After listening to A Tribe Called Quest’s most recent album, We The People, I began thinking of my role as a poet in today’s world. It’s not the first time I thought about the position we all have as artists — where do we fit? — but I have placed myself within the binaries of what I’m allowed.
I feel that my little planet is pronounced by the hood I grew up in and the things I witnessed as a kid. What has intimidated me is how I shape this voice as a poet/writer. But I realized that this voice began taking its form when I was growing up. My brother would come up with bars to spit on a beat. I followed rap battles vicariously through him, my favorite being when Nas murdered Jay-Z in “Ether.” It was a Brooklyn-Queens thang.

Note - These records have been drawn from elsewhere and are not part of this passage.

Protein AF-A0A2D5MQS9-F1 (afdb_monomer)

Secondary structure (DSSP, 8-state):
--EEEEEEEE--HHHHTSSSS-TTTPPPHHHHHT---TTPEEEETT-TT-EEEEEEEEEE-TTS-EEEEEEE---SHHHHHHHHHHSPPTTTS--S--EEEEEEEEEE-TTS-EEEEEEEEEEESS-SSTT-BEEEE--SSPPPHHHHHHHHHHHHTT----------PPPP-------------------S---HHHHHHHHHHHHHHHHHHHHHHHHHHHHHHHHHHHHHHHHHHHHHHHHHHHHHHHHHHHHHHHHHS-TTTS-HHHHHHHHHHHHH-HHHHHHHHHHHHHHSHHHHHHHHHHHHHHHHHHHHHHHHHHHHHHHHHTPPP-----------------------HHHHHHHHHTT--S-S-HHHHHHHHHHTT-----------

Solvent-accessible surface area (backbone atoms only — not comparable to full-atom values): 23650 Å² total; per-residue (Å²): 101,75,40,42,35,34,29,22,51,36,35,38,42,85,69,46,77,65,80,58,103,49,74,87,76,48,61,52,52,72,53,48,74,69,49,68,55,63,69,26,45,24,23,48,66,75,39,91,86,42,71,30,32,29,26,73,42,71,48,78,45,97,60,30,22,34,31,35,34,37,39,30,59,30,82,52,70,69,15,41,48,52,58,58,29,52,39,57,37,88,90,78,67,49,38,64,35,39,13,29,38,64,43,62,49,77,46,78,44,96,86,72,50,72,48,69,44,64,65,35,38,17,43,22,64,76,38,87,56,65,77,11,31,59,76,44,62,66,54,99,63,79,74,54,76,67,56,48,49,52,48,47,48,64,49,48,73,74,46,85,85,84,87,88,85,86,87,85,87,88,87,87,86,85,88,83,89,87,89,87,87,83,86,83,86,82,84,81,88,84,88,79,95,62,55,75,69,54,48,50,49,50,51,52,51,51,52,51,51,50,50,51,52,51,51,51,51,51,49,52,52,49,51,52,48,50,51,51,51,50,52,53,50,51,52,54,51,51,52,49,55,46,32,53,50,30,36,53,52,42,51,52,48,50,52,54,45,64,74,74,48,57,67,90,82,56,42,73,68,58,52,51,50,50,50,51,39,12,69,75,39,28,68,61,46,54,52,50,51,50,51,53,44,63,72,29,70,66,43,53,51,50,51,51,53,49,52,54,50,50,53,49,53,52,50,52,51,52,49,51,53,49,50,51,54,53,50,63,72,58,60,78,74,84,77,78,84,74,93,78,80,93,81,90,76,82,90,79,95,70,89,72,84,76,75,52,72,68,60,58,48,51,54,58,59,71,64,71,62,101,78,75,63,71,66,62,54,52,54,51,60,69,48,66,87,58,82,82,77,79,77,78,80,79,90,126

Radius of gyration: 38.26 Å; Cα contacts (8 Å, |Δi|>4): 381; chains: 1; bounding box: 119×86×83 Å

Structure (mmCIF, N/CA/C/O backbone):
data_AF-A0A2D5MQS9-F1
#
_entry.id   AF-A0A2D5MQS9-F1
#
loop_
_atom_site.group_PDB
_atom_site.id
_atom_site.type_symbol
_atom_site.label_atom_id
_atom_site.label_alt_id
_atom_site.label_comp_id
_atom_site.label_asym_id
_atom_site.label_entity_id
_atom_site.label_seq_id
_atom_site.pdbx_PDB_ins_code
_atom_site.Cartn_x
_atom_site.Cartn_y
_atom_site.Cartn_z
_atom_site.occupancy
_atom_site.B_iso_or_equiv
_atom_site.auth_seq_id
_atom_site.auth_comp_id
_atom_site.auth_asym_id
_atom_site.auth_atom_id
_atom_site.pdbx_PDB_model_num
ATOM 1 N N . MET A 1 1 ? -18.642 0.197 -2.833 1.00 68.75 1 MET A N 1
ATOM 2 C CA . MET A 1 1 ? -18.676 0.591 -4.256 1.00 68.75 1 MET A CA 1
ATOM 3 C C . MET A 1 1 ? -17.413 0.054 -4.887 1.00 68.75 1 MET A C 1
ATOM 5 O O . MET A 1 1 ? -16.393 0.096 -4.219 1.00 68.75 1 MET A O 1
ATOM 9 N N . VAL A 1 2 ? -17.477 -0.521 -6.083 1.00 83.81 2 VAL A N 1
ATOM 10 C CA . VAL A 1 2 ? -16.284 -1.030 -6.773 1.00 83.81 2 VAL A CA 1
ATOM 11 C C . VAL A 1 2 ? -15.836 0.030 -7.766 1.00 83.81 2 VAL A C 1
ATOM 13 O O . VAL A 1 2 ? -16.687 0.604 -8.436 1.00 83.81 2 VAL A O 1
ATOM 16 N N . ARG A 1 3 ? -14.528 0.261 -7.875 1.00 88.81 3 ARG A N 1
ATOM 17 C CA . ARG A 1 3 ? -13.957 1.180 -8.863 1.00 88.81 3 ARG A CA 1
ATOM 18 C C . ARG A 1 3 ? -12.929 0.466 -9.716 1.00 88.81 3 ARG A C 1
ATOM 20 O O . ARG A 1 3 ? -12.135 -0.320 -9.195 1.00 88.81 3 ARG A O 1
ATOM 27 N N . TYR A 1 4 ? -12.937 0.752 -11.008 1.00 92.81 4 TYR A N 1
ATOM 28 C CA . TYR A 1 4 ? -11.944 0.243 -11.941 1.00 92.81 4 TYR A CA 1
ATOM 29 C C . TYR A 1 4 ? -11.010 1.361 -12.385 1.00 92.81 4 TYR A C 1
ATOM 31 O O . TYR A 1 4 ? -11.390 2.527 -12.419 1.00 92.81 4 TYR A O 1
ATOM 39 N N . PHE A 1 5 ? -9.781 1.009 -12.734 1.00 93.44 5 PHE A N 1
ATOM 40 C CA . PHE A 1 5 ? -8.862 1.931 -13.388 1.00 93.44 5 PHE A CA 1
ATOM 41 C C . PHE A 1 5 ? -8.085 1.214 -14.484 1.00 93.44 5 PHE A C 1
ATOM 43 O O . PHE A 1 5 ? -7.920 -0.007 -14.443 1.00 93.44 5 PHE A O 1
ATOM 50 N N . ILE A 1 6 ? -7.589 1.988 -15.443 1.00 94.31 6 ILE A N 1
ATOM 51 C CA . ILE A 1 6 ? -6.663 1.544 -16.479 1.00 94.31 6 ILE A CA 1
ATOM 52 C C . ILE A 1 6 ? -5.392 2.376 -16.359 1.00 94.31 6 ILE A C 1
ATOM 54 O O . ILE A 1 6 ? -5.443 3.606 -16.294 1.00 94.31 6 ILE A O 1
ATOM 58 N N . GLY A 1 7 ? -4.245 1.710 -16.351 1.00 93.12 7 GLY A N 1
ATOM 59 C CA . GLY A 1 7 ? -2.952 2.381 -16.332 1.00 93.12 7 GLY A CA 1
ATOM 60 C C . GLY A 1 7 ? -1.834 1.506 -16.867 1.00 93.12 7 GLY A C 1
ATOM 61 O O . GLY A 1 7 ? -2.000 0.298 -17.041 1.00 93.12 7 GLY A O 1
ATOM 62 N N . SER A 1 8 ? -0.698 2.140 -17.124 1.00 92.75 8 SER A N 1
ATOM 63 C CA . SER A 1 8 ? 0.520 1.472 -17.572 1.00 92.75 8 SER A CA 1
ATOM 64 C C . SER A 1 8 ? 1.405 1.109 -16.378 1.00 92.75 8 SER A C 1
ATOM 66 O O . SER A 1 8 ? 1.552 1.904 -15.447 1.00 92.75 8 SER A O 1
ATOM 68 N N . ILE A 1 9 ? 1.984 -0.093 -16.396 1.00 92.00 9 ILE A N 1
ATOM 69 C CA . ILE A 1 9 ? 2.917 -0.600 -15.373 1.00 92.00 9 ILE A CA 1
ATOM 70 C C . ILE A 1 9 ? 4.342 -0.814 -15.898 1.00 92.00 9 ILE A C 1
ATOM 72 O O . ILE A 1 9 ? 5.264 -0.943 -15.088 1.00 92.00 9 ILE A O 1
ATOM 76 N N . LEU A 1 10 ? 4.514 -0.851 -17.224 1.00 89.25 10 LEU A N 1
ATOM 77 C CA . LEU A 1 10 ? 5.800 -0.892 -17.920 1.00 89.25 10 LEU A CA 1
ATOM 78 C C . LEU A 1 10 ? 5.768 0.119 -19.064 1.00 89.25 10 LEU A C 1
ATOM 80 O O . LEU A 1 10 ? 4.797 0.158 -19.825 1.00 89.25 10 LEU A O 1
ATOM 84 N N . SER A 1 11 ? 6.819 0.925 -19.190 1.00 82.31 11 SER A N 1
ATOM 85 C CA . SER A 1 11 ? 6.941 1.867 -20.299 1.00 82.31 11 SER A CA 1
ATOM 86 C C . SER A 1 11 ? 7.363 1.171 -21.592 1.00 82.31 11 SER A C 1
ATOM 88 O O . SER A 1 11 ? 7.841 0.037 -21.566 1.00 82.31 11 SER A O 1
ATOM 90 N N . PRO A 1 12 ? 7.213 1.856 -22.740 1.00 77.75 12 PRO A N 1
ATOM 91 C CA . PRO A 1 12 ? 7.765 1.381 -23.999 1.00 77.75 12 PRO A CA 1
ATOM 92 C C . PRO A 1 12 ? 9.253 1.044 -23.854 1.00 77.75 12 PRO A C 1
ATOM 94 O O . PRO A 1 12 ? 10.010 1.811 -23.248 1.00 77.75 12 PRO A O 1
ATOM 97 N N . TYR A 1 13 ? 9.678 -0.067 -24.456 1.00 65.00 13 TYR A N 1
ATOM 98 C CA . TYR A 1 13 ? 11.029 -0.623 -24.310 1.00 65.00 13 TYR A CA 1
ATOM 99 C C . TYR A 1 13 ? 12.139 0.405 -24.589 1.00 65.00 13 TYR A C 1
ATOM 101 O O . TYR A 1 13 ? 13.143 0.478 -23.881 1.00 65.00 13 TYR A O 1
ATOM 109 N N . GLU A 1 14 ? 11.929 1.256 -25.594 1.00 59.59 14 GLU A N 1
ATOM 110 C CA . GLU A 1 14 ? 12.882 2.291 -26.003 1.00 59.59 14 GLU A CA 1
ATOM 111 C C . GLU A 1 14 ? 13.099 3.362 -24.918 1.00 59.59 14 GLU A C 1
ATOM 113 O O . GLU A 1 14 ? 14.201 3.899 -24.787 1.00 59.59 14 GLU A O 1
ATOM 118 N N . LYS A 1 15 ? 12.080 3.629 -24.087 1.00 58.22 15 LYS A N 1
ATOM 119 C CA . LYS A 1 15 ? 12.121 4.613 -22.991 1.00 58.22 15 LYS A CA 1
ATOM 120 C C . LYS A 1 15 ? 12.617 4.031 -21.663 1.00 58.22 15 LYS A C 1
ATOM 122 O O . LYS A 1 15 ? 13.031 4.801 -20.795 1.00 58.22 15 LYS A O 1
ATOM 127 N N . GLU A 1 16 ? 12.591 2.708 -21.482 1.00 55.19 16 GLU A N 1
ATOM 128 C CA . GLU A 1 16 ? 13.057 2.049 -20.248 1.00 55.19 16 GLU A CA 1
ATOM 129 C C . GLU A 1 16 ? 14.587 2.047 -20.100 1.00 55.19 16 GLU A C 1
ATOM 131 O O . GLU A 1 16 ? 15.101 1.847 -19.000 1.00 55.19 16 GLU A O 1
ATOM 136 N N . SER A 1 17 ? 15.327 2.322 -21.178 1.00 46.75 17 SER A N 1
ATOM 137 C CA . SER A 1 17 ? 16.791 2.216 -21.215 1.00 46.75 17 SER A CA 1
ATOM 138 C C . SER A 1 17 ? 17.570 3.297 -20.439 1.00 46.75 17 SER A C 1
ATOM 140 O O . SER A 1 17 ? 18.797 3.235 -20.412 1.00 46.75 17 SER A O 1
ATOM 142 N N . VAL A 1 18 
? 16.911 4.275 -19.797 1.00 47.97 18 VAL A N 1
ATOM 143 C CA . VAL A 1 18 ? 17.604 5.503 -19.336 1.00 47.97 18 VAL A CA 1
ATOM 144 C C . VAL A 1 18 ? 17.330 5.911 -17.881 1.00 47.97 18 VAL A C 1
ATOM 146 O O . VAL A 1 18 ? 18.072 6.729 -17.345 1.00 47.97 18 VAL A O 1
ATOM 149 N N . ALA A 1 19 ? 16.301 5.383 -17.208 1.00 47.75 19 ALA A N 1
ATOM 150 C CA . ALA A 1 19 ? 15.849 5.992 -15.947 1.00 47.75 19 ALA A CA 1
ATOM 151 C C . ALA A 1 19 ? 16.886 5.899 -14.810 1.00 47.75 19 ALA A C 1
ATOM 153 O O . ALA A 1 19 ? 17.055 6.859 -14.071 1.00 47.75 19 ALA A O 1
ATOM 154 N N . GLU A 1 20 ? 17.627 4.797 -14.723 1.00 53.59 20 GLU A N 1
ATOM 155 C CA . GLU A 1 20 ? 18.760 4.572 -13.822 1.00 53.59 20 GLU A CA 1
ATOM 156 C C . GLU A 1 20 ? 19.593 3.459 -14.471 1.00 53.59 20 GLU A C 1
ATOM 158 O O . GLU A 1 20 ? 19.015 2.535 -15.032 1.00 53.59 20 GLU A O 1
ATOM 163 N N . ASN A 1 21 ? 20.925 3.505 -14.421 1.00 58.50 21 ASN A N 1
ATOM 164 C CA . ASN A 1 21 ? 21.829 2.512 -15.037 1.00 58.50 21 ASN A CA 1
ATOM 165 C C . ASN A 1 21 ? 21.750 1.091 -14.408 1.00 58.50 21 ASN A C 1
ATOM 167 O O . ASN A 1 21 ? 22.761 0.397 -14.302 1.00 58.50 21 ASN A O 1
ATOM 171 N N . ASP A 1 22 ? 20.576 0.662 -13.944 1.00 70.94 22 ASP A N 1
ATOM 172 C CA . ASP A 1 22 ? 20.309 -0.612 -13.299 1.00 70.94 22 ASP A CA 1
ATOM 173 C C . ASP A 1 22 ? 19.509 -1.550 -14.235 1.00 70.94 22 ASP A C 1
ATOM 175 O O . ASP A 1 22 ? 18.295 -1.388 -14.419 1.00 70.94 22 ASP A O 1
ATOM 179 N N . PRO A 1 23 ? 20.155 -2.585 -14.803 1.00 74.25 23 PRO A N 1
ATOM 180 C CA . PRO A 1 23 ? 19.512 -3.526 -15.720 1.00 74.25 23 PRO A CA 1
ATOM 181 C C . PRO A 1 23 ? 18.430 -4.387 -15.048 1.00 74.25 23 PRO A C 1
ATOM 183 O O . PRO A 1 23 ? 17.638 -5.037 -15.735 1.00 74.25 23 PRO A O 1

As a shy, book-worm, growing up I stayed away from practicing this. But I thrived through these lyrics, Pac reminded me to “Keep Your Head Up” and Biggie taught me that “Sky’s the Limit.” Everyday, I was a witness to how the system failed my community. The melodies I found in their lyrics kept me going because they looked at the world I was seeing everyday and told me that I could push pass that bullshit. Much of what I’ve struggled with this semester is creating my own sound, something that I still don’t think I’ve managed to create.
In a talk last night with Carolina, I began to conceive the idea that this “sound”/voice is created over time. She told me that since I’ve written narratives, I need to write these kinds of poems (I’ll write a blog post on narrative poetry in a bit.) I’ve just started writing poetry. It’s difficult for me to identify as a poet for this reason, but it’s exactly what I am and what I have been for most of my life.
LL Cool J says that we are “metaphorical freaks” in a song and says that he’s creates a movie. I began questioning what this meant in terms of accessibility. How could I make sense of the world I was brought up in and transfer this so that people from my community could understand me? Maybe what we call Geneseo poetry has stunted me from getting there, but what I’ve learned is that I need to keep going. I need to go back home, back to my roots. Back to authenticity. Geneseo is like a reprieve. It took me away from this for a while, for many reasons. But the music that booms through my earphones reminds me who I am and what I grew up with.
Lend me your thoughts, PAAAA-LEASEEE.